What you are asked to do
Using the data beneath this instruction, retype only the lines from the one that contains "ATOM 80 C C" down to the one that contains "ATOM 95 C C", both included, exactly as they appear.
.....
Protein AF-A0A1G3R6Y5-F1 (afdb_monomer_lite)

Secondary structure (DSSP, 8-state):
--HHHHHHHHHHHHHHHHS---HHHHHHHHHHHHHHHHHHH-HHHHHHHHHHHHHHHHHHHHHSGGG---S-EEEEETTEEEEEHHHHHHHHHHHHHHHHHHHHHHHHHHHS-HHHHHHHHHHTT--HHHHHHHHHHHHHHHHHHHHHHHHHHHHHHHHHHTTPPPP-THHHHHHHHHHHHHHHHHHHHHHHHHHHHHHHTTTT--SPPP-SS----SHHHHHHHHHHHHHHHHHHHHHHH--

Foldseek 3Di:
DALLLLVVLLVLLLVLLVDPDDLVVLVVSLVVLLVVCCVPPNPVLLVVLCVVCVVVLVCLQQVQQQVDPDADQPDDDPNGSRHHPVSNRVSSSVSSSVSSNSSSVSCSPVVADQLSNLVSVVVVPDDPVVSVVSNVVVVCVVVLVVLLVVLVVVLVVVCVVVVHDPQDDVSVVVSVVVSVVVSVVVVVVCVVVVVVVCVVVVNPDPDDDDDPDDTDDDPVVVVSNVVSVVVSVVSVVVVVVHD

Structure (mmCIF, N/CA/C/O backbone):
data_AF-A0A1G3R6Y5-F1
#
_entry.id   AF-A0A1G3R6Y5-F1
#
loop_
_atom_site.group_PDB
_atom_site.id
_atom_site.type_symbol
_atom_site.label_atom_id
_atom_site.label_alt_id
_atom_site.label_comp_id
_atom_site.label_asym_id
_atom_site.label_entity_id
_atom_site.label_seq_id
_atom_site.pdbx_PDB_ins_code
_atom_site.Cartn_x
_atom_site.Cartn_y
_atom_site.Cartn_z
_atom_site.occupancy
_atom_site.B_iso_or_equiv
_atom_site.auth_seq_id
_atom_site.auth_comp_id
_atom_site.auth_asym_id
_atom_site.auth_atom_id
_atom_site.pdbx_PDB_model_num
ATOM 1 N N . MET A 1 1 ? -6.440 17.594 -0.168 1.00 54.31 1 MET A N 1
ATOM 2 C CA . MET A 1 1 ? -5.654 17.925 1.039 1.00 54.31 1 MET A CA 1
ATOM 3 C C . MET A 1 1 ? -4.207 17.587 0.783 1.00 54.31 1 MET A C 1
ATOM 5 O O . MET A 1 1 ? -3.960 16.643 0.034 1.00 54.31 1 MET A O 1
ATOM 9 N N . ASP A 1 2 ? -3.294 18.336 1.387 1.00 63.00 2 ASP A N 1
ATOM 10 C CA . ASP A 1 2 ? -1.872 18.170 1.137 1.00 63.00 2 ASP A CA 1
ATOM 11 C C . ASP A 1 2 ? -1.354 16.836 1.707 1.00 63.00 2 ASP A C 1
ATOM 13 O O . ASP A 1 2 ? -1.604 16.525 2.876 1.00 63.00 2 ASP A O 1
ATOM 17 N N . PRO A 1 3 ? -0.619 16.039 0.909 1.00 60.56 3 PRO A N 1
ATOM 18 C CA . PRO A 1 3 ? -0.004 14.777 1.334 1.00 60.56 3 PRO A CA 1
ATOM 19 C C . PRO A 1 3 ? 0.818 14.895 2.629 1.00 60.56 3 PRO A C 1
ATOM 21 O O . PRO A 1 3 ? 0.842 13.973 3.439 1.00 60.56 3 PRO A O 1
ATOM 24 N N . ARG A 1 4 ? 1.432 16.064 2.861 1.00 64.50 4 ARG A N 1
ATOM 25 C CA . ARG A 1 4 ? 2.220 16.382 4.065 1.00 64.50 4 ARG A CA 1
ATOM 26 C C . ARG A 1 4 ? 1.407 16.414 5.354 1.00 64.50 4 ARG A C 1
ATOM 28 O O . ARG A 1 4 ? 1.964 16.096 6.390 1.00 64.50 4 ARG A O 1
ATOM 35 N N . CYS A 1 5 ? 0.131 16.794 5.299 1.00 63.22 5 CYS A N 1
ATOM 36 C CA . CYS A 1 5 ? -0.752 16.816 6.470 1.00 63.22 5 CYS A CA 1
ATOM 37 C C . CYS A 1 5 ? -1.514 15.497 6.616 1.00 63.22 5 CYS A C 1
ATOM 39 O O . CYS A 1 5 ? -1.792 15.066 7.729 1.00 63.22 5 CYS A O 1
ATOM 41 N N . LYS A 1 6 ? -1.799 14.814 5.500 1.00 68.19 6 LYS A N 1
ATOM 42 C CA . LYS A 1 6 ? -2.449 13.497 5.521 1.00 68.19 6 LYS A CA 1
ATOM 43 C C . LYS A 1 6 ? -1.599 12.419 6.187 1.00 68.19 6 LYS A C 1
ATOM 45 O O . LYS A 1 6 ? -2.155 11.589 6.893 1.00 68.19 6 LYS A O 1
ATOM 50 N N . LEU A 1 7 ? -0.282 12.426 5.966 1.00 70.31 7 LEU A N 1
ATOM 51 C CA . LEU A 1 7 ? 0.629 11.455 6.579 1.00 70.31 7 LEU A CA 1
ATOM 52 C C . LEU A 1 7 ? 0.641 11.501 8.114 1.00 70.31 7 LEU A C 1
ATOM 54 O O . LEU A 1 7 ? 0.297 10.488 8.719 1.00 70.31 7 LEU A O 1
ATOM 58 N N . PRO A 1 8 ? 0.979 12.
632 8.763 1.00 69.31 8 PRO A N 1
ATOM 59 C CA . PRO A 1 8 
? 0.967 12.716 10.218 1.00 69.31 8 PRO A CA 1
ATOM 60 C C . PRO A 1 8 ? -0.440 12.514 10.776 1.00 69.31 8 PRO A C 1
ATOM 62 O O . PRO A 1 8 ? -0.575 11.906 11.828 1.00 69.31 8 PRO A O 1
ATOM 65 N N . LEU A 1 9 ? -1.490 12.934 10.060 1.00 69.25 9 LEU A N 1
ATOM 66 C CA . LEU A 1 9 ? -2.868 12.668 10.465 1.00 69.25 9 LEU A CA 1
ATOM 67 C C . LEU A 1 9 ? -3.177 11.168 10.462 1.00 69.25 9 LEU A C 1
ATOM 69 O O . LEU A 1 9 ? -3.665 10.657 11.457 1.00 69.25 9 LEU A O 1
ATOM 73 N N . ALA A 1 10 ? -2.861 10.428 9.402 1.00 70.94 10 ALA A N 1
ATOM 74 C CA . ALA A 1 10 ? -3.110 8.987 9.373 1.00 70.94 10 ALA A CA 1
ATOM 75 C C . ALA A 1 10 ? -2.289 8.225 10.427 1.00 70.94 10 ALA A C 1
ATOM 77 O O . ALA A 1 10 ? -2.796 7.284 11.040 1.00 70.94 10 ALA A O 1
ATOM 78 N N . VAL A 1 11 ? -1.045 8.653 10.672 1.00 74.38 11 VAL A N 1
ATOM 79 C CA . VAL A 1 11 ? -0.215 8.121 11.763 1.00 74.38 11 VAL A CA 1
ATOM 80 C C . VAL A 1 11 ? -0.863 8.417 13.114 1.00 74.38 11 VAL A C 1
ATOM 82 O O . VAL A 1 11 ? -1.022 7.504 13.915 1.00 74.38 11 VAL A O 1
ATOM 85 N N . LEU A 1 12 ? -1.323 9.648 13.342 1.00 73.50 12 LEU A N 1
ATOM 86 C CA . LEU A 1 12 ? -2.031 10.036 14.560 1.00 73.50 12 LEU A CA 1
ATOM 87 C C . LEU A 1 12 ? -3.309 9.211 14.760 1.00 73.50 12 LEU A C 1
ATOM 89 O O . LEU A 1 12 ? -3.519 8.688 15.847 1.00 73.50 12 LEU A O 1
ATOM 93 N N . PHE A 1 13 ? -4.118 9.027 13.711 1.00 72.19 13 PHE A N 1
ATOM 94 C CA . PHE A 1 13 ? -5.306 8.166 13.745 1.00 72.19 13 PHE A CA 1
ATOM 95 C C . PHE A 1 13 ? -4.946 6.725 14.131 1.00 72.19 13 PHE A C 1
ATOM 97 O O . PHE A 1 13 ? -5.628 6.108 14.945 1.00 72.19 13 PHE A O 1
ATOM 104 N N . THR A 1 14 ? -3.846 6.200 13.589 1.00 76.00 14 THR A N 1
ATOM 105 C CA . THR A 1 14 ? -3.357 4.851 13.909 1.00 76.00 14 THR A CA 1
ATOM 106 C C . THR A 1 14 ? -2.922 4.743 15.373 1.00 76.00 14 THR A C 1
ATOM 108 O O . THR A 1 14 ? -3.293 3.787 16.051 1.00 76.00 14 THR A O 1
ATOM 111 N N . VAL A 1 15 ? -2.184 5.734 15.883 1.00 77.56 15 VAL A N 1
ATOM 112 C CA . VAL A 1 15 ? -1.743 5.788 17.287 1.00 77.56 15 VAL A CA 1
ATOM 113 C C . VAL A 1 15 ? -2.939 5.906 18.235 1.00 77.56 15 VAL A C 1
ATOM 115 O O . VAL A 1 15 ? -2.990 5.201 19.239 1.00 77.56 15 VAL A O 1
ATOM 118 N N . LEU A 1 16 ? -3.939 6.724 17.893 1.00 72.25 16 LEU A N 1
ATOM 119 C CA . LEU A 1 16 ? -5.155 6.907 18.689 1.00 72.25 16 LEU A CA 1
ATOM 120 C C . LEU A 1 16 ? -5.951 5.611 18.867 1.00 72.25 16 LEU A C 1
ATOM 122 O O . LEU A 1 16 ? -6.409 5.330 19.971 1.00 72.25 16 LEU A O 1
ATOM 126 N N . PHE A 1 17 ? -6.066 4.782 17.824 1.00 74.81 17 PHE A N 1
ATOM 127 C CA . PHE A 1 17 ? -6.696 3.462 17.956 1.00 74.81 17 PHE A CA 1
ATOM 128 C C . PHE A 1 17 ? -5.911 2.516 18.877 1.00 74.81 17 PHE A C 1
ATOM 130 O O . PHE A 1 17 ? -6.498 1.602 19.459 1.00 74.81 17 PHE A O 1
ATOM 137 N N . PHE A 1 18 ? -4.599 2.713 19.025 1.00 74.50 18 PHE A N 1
.....
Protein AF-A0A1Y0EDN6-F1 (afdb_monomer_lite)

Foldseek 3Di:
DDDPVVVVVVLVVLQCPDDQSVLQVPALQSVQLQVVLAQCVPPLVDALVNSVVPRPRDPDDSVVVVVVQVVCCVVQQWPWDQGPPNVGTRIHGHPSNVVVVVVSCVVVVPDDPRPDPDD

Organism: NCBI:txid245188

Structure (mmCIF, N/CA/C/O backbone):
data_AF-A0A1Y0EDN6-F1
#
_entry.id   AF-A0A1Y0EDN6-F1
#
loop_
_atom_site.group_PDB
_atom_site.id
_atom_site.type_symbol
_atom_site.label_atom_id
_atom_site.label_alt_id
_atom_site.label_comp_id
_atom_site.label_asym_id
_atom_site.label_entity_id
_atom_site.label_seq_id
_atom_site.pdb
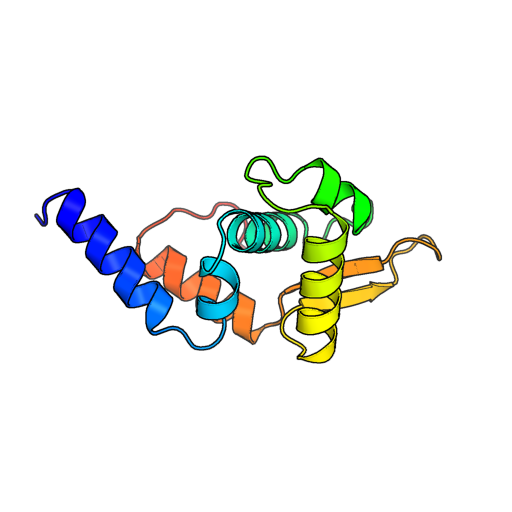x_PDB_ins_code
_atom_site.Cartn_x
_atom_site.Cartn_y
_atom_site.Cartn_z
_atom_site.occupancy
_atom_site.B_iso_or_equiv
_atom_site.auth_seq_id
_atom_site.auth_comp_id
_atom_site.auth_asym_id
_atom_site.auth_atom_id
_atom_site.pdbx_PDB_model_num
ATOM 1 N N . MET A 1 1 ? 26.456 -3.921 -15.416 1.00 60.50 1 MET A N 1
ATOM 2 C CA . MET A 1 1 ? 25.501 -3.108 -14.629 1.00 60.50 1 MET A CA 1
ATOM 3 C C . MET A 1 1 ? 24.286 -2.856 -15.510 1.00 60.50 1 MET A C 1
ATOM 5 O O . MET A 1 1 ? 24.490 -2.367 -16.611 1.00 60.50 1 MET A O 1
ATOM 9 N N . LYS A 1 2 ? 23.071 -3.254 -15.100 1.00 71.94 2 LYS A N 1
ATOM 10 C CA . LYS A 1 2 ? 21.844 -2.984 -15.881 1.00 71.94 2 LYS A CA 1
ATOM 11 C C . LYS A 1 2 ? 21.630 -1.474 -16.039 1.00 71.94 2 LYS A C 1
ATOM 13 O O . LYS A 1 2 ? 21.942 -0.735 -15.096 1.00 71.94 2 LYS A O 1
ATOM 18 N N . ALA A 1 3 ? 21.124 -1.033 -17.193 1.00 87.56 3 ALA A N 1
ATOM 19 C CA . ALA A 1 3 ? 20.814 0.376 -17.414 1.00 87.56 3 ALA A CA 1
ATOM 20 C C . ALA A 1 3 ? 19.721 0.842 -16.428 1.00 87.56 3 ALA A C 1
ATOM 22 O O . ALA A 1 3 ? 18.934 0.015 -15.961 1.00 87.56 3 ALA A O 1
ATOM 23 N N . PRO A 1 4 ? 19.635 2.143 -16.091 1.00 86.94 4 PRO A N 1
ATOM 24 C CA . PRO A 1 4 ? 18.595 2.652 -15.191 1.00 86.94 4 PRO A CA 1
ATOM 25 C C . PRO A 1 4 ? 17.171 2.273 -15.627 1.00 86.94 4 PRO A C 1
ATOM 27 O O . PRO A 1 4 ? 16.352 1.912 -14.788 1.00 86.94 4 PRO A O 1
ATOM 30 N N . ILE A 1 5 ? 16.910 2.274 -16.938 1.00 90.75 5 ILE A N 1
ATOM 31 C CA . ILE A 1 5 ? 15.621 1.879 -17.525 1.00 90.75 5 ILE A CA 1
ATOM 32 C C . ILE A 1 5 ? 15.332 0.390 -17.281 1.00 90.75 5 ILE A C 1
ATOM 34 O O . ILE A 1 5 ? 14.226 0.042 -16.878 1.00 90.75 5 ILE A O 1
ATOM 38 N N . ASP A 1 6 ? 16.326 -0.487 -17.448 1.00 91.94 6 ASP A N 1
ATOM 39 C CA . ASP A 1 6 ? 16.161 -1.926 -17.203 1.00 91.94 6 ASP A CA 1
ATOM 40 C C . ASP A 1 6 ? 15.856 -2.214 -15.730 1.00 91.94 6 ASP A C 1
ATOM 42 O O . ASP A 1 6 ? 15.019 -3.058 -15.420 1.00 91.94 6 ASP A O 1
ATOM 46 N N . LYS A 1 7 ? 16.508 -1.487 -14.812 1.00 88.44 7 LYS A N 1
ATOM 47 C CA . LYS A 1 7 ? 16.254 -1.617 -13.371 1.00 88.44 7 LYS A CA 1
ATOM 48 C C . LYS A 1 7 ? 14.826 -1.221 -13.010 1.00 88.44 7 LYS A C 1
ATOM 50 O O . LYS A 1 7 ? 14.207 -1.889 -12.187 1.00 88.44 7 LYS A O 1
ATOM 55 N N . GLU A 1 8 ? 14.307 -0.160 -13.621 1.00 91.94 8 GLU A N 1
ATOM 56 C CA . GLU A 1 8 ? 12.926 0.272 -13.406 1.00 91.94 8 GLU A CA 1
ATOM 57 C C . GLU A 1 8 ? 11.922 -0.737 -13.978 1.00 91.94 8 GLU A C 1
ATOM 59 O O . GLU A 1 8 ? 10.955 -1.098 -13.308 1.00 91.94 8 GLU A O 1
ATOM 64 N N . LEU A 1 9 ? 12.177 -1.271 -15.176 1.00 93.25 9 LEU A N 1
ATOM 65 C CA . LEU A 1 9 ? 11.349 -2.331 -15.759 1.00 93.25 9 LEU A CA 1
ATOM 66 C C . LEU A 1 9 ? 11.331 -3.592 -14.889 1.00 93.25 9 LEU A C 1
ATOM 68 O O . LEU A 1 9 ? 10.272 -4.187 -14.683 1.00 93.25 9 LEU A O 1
.....
Task output
ATOM 80 C C . VAL A 1 11 ? -0.863 8.417 13.114 1.00 74.38 11 VAL A C 1
ATOM 82 O O . VAL A 1 11 ? -1.022 7.504 13.915 1.00 74.38 11 VAL A O 1
ATOM 85 N N . LEU A 1 12 ? -1.323 9.648 13.342 1.00 73.50 12 LEU A N 1
ATOM 86 C CA . LEU A 1 12 ? -2.031 10.036 14.560 1.00 73.50 12 LEU A CA 1
ATOM 87 C C . LEU A 1 12 ? -3.309 9.211 14.760 1.00 73.50 12 LEU A C 1
ATOM 89 O O . LEU A 1 12 ? -3.519 8.688 15.847 1.00 73.50 12 LEU A O 1
ATOM 93 N N . PHE A 1 13 ? -4.118 9.027 13.711 1.00 72.19 13 PHE A N 1
ATOM 94 C CA . PHE A 1 13 ? -5.306 8.166 13.745 1.00 72.19 13 PHE A CA 1
ATOM 95 C C . PHE A 1 13 ? -4.946 6.725 14.131 1.00 72.19 13 PHE A C 1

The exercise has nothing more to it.